Lines below starting with the line with "ATOM 42 C C" and going on through the line with "ATOM 62 C CA" must be output exactly; the rest of the records must be left out.

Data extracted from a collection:
BEGIN

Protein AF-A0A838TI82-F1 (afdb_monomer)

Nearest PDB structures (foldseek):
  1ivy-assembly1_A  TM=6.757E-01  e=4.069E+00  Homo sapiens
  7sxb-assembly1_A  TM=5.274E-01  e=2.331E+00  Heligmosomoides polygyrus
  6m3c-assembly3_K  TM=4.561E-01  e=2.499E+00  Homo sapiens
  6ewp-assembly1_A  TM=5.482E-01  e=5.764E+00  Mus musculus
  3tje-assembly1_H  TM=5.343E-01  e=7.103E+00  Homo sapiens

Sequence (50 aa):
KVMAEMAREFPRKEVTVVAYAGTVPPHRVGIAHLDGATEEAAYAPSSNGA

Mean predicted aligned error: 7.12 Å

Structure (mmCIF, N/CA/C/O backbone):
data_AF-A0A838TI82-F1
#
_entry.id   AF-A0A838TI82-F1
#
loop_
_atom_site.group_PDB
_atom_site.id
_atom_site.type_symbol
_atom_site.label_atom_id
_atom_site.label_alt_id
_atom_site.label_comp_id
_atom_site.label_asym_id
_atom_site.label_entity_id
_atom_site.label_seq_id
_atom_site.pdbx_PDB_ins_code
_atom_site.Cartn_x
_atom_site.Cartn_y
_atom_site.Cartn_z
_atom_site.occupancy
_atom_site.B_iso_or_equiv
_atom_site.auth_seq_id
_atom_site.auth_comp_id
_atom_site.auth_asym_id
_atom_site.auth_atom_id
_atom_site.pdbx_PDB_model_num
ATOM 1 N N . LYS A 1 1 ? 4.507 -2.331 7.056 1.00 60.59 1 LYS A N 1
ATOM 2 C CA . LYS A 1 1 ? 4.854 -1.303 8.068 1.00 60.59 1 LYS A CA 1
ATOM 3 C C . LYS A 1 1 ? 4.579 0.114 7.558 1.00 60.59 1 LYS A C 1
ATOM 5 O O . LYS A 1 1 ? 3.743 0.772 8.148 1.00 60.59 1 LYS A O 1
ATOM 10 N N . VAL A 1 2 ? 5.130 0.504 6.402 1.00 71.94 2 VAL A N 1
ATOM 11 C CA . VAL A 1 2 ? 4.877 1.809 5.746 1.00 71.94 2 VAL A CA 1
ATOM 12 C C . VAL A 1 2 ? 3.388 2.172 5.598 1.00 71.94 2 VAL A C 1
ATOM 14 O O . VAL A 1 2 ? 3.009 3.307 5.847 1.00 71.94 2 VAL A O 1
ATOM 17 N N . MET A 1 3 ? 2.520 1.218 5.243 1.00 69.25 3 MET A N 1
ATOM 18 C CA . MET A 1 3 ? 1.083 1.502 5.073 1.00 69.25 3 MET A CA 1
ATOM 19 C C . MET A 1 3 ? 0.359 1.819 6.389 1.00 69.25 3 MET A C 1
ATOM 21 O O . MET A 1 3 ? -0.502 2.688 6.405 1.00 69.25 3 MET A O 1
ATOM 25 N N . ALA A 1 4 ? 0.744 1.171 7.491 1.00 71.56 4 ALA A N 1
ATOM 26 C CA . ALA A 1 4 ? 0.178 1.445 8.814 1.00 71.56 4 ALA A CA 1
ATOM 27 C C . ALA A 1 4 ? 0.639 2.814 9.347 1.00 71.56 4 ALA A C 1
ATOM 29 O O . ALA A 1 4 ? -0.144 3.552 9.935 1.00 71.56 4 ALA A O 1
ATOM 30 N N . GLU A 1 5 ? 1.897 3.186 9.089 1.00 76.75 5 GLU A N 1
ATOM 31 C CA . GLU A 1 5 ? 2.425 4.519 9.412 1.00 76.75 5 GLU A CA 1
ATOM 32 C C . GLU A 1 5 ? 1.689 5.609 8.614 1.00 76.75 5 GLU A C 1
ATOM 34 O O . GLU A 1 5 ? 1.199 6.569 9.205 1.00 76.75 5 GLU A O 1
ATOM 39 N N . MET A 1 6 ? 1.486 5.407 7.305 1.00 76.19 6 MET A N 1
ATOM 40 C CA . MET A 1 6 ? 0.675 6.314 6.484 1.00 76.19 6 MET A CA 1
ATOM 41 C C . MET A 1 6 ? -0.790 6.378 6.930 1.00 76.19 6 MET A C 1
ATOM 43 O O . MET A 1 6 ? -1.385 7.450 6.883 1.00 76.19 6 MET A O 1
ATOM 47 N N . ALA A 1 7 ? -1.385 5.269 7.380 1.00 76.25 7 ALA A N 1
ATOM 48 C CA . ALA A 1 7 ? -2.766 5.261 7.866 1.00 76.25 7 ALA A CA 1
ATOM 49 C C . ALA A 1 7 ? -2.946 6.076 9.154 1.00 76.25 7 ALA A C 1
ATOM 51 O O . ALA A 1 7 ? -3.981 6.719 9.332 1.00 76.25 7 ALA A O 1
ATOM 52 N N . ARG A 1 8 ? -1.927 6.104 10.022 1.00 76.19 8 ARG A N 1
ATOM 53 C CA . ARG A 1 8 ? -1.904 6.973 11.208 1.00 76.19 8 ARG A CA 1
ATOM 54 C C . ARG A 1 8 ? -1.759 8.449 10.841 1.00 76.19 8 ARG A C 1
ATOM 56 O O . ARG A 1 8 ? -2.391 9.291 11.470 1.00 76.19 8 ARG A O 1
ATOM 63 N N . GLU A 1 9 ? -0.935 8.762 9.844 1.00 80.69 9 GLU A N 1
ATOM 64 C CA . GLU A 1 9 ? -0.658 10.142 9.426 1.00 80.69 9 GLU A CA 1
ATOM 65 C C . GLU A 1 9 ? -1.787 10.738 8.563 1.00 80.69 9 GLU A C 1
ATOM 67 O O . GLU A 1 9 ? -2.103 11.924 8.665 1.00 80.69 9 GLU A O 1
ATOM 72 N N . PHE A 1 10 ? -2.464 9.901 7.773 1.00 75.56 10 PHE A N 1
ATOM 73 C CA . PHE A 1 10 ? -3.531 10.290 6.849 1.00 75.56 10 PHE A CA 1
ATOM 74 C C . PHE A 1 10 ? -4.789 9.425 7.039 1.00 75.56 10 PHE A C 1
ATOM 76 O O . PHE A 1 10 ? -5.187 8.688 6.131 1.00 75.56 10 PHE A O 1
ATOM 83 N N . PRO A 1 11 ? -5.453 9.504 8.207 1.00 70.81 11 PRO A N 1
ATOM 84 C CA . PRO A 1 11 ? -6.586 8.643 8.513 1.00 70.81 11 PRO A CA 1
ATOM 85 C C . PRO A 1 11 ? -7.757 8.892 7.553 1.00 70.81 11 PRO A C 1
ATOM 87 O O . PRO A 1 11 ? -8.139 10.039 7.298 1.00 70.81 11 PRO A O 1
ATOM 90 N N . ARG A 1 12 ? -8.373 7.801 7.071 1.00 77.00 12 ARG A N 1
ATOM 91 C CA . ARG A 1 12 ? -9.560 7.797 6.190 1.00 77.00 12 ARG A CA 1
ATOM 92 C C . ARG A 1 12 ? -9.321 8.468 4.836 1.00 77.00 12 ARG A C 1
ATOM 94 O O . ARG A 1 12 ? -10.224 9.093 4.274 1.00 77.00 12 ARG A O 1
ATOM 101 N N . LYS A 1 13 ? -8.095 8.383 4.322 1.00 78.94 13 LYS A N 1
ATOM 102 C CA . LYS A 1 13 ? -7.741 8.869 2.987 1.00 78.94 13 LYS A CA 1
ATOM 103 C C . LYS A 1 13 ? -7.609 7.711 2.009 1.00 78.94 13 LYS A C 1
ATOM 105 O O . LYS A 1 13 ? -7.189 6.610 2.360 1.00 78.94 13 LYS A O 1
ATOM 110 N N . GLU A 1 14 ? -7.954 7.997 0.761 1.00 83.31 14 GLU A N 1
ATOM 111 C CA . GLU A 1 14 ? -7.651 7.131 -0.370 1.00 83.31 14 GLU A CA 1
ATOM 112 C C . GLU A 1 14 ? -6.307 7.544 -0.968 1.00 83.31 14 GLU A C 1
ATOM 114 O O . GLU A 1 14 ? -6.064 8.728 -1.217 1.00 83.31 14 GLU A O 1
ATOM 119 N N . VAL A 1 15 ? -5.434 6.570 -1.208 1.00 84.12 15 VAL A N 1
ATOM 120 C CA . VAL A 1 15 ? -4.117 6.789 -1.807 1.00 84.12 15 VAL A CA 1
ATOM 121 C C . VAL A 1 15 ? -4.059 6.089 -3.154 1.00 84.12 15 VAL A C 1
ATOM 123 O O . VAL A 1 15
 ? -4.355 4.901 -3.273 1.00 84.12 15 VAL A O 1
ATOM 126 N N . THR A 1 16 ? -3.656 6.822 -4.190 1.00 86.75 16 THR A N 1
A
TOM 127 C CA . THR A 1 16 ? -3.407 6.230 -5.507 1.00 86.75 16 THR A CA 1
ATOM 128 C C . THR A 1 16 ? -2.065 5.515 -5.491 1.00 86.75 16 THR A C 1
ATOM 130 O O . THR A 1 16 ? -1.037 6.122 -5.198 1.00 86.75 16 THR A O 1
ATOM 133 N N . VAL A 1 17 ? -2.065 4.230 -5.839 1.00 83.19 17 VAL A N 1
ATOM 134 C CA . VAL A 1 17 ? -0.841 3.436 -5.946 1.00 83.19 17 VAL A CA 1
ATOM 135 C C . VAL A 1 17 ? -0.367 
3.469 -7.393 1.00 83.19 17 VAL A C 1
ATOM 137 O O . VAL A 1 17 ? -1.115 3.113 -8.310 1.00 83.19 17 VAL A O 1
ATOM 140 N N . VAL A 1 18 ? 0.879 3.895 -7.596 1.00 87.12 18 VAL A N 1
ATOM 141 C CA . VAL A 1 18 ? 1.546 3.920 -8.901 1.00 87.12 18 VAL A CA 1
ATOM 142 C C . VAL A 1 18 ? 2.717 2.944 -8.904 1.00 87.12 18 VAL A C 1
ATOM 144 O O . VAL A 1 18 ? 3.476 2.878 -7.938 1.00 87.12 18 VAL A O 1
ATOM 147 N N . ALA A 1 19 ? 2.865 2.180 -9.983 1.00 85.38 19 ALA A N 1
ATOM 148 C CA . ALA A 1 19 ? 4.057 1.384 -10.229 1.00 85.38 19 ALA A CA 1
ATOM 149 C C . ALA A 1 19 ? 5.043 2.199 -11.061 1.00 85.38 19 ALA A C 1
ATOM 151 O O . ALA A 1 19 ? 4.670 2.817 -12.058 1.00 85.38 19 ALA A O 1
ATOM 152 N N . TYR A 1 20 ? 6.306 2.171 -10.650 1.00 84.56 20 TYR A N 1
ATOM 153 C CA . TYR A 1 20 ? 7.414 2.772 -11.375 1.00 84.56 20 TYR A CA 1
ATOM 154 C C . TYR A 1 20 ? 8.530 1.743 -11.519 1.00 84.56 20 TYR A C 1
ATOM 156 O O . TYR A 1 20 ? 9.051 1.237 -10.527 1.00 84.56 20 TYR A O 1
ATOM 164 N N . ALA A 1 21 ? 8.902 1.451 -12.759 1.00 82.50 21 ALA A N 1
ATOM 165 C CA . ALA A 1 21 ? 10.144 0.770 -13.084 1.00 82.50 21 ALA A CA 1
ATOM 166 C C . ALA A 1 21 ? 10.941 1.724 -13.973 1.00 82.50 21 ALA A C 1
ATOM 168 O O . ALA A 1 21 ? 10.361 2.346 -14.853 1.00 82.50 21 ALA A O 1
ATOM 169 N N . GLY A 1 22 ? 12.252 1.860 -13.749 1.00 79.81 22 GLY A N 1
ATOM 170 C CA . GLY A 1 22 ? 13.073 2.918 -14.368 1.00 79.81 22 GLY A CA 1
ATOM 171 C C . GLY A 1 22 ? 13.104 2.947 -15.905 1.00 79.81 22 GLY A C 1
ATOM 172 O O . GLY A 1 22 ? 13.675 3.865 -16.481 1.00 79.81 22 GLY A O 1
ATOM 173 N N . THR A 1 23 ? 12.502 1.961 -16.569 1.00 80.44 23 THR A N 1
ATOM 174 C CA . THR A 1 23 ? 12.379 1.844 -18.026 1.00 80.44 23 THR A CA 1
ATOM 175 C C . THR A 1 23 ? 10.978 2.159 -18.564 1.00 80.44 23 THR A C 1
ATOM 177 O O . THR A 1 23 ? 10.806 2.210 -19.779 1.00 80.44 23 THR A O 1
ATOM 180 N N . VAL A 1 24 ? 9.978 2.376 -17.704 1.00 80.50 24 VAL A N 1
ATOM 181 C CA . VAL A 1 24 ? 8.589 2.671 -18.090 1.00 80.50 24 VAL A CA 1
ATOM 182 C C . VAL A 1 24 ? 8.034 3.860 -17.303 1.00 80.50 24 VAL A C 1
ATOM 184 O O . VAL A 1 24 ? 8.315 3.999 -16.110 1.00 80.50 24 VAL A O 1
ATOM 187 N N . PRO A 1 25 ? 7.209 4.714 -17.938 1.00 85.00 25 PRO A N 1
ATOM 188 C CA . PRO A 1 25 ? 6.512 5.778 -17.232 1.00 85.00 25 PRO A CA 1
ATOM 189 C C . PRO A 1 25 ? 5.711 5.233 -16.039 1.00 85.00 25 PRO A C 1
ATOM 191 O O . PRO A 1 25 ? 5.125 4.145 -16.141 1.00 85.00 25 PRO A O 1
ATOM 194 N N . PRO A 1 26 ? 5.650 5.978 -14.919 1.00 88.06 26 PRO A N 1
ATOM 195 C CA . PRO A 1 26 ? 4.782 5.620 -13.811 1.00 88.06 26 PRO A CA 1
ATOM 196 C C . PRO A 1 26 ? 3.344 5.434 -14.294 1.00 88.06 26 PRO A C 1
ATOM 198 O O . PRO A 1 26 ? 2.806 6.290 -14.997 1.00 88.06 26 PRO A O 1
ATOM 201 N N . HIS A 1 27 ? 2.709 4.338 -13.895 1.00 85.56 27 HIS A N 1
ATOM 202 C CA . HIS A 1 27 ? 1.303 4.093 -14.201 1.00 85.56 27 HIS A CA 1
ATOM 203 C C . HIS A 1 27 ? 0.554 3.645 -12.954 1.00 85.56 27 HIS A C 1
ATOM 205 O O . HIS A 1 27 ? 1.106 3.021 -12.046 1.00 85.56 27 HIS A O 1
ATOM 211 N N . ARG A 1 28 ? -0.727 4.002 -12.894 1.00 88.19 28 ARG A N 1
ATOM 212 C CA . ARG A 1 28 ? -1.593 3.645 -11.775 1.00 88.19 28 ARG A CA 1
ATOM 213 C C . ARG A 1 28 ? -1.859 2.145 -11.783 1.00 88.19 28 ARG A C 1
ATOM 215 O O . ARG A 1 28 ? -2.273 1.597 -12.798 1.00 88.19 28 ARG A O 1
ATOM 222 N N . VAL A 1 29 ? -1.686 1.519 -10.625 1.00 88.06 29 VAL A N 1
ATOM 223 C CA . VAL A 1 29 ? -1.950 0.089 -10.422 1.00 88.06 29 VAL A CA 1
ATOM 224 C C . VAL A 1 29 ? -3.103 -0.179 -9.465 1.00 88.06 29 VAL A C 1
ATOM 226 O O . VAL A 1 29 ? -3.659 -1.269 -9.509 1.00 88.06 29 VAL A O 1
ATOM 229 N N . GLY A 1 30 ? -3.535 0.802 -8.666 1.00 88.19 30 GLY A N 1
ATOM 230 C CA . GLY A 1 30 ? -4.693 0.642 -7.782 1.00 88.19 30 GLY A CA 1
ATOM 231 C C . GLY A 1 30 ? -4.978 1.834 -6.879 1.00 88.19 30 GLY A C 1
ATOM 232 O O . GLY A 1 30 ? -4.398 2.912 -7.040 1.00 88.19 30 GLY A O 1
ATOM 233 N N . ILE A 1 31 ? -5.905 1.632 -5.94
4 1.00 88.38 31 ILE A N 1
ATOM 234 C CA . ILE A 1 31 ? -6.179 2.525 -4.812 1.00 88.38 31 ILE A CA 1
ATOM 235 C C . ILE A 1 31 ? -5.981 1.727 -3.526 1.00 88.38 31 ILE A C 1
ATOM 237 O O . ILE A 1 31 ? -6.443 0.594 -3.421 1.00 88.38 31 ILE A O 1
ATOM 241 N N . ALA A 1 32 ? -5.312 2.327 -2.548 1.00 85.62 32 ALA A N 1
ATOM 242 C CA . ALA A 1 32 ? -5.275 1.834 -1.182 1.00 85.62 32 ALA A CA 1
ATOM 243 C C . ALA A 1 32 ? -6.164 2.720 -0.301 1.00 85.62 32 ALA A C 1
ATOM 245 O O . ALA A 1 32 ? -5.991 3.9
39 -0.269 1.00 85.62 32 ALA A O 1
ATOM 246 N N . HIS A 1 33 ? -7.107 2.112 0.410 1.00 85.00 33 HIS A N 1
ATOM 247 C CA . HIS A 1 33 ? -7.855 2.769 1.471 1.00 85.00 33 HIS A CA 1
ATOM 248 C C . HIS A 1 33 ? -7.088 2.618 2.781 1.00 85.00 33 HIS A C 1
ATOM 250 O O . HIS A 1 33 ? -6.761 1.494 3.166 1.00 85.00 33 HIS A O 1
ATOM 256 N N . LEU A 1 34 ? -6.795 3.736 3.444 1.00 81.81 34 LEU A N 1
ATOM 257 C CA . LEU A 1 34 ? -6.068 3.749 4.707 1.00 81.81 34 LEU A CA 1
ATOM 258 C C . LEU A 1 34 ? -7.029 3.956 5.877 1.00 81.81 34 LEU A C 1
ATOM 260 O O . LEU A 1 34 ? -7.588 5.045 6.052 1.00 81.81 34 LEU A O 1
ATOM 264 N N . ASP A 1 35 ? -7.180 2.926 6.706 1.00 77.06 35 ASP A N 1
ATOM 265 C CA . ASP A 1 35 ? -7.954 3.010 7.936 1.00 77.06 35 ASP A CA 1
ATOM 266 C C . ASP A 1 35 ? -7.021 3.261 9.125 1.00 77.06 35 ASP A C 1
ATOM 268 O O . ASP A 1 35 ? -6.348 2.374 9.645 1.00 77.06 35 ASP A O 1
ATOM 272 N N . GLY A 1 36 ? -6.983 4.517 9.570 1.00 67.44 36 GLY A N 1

END
BEGIN

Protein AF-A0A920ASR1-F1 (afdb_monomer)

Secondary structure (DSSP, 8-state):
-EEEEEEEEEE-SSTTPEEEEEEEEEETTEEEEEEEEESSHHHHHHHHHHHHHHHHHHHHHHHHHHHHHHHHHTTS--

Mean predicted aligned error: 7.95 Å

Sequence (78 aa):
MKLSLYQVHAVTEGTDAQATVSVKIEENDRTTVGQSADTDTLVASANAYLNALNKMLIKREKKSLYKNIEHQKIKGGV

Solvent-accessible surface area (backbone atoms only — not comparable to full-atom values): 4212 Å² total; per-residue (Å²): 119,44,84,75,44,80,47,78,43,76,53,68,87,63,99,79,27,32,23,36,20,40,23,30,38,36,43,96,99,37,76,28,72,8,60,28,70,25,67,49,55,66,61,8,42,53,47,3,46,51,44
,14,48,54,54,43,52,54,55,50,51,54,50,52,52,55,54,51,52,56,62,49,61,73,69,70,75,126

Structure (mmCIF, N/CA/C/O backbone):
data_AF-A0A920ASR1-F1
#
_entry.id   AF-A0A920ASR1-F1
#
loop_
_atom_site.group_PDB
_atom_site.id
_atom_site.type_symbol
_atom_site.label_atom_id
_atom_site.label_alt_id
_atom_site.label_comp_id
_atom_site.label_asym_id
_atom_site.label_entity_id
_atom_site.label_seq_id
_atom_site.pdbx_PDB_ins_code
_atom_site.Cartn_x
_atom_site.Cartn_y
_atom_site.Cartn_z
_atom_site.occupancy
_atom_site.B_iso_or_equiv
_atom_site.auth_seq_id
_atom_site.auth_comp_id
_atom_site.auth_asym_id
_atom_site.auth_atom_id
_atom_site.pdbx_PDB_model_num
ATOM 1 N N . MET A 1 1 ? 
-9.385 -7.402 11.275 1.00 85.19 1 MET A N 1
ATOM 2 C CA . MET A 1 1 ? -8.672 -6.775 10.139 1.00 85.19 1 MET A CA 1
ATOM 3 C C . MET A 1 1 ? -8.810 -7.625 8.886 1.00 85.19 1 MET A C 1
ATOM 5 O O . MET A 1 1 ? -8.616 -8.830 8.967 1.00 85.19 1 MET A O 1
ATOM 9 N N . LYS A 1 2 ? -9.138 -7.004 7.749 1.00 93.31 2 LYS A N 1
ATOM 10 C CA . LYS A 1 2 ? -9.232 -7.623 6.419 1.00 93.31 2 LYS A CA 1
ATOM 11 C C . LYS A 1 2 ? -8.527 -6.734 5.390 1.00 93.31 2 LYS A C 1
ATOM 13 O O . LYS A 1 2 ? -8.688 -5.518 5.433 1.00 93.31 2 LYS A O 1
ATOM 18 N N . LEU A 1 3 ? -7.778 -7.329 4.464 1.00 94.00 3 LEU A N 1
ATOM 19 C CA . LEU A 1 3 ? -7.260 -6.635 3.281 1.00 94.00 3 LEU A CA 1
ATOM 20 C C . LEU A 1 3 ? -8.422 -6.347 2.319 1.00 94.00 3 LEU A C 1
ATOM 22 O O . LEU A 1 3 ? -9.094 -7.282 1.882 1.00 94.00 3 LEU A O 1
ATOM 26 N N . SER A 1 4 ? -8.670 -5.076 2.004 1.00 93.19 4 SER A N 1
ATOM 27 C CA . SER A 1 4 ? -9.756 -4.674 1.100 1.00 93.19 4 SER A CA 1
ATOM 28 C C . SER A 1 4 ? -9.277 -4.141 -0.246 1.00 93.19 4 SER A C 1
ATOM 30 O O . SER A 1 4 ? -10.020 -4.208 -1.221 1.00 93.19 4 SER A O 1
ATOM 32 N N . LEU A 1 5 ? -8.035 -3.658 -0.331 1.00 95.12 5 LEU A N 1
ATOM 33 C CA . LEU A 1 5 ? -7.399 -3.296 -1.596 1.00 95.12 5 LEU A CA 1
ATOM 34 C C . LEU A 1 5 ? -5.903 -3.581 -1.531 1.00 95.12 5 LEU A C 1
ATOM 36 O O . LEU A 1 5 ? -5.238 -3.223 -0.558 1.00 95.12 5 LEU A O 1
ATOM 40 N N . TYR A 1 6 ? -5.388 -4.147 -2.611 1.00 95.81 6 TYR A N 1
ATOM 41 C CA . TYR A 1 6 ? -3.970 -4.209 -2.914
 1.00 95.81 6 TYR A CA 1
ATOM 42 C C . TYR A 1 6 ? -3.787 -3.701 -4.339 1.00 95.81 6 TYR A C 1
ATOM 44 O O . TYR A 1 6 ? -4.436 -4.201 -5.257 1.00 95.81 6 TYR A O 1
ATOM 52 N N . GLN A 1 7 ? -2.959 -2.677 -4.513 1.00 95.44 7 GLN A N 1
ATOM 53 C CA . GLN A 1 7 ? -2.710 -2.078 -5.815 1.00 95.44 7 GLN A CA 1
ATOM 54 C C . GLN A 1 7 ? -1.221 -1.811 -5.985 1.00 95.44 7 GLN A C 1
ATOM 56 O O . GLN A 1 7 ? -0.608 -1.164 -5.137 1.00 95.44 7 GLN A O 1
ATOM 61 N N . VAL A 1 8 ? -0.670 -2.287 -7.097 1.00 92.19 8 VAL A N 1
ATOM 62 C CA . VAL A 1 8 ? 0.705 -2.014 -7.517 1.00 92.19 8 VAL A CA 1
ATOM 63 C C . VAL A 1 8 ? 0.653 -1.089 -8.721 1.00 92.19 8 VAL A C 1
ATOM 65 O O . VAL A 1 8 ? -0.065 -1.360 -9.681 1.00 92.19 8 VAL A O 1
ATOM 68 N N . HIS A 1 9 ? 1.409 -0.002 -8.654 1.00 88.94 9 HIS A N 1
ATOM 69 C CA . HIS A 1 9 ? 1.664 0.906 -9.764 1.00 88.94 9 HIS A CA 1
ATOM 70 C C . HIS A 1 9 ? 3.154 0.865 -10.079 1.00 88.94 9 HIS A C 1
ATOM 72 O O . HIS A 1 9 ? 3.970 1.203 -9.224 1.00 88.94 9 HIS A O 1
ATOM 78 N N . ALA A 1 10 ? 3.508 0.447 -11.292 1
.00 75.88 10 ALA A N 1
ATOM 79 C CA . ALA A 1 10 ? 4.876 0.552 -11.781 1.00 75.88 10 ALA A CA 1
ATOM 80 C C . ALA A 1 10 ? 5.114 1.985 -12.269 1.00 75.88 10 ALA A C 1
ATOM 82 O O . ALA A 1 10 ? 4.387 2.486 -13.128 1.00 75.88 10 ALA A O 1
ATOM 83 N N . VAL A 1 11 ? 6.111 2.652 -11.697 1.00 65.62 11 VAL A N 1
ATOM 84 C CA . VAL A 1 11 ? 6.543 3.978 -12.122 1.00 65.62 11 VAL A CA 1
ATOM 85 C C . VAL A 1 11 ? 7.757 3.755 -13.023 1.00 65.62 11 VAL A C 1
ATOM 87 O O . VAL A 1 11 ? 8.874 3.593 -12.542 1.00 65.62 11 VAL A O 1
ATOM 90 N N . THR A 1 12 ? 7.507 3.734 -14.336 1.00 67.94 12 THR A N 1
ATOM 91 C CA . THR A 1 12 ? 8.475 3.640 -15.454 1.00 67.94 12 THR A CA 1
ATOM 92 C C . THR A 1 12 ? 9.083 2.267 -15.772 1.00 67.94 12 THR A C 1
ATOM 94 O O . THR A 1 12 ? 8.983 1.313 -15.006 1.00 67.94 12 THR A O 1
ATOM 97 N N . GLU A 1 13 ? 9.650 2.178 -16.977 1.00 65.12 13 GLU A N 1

END

§ **Task response**:
ATOM 42 C C . TYR A 1 6 ? -3.787 -3.701 -4.339 1.00 95.81 6 TYR A C 1
ATOM 44 O O . TYR A 1 6 ? -4.436 -4.201 -5.257 1.00 95.81 6 TYR A O 1
ATOM 52 N N . GLN A 1 7 ? -2.959 -2.677 -4.513 1.00 95.44 7 GLN A N 1
ATOM 53 C CA . GLN A 1 7 ? -2.710 -2.078 -5.815 1.00 95.44 7 GLN A CA 1
ATOM 54 C C . GLN A 1 7 ? -1.221 -1.811 -5.985 1.00 95.44 7 GLN A C 1
ATOM 56 O O . GLN A 1 7 ? -0.608 -1.164 -5.137 1.00 95.44 7 GLN A O 1
ATOM 61 N N . VAL A 1 8 ? -0.670 -2.287 -7.097 1.00 92.19 8 VAL A N 1
ATOM 62 C CA . VAL A 1 8 ? 0.705 -2.014 -7.517 1.00 92.19 8 VAL A CA 1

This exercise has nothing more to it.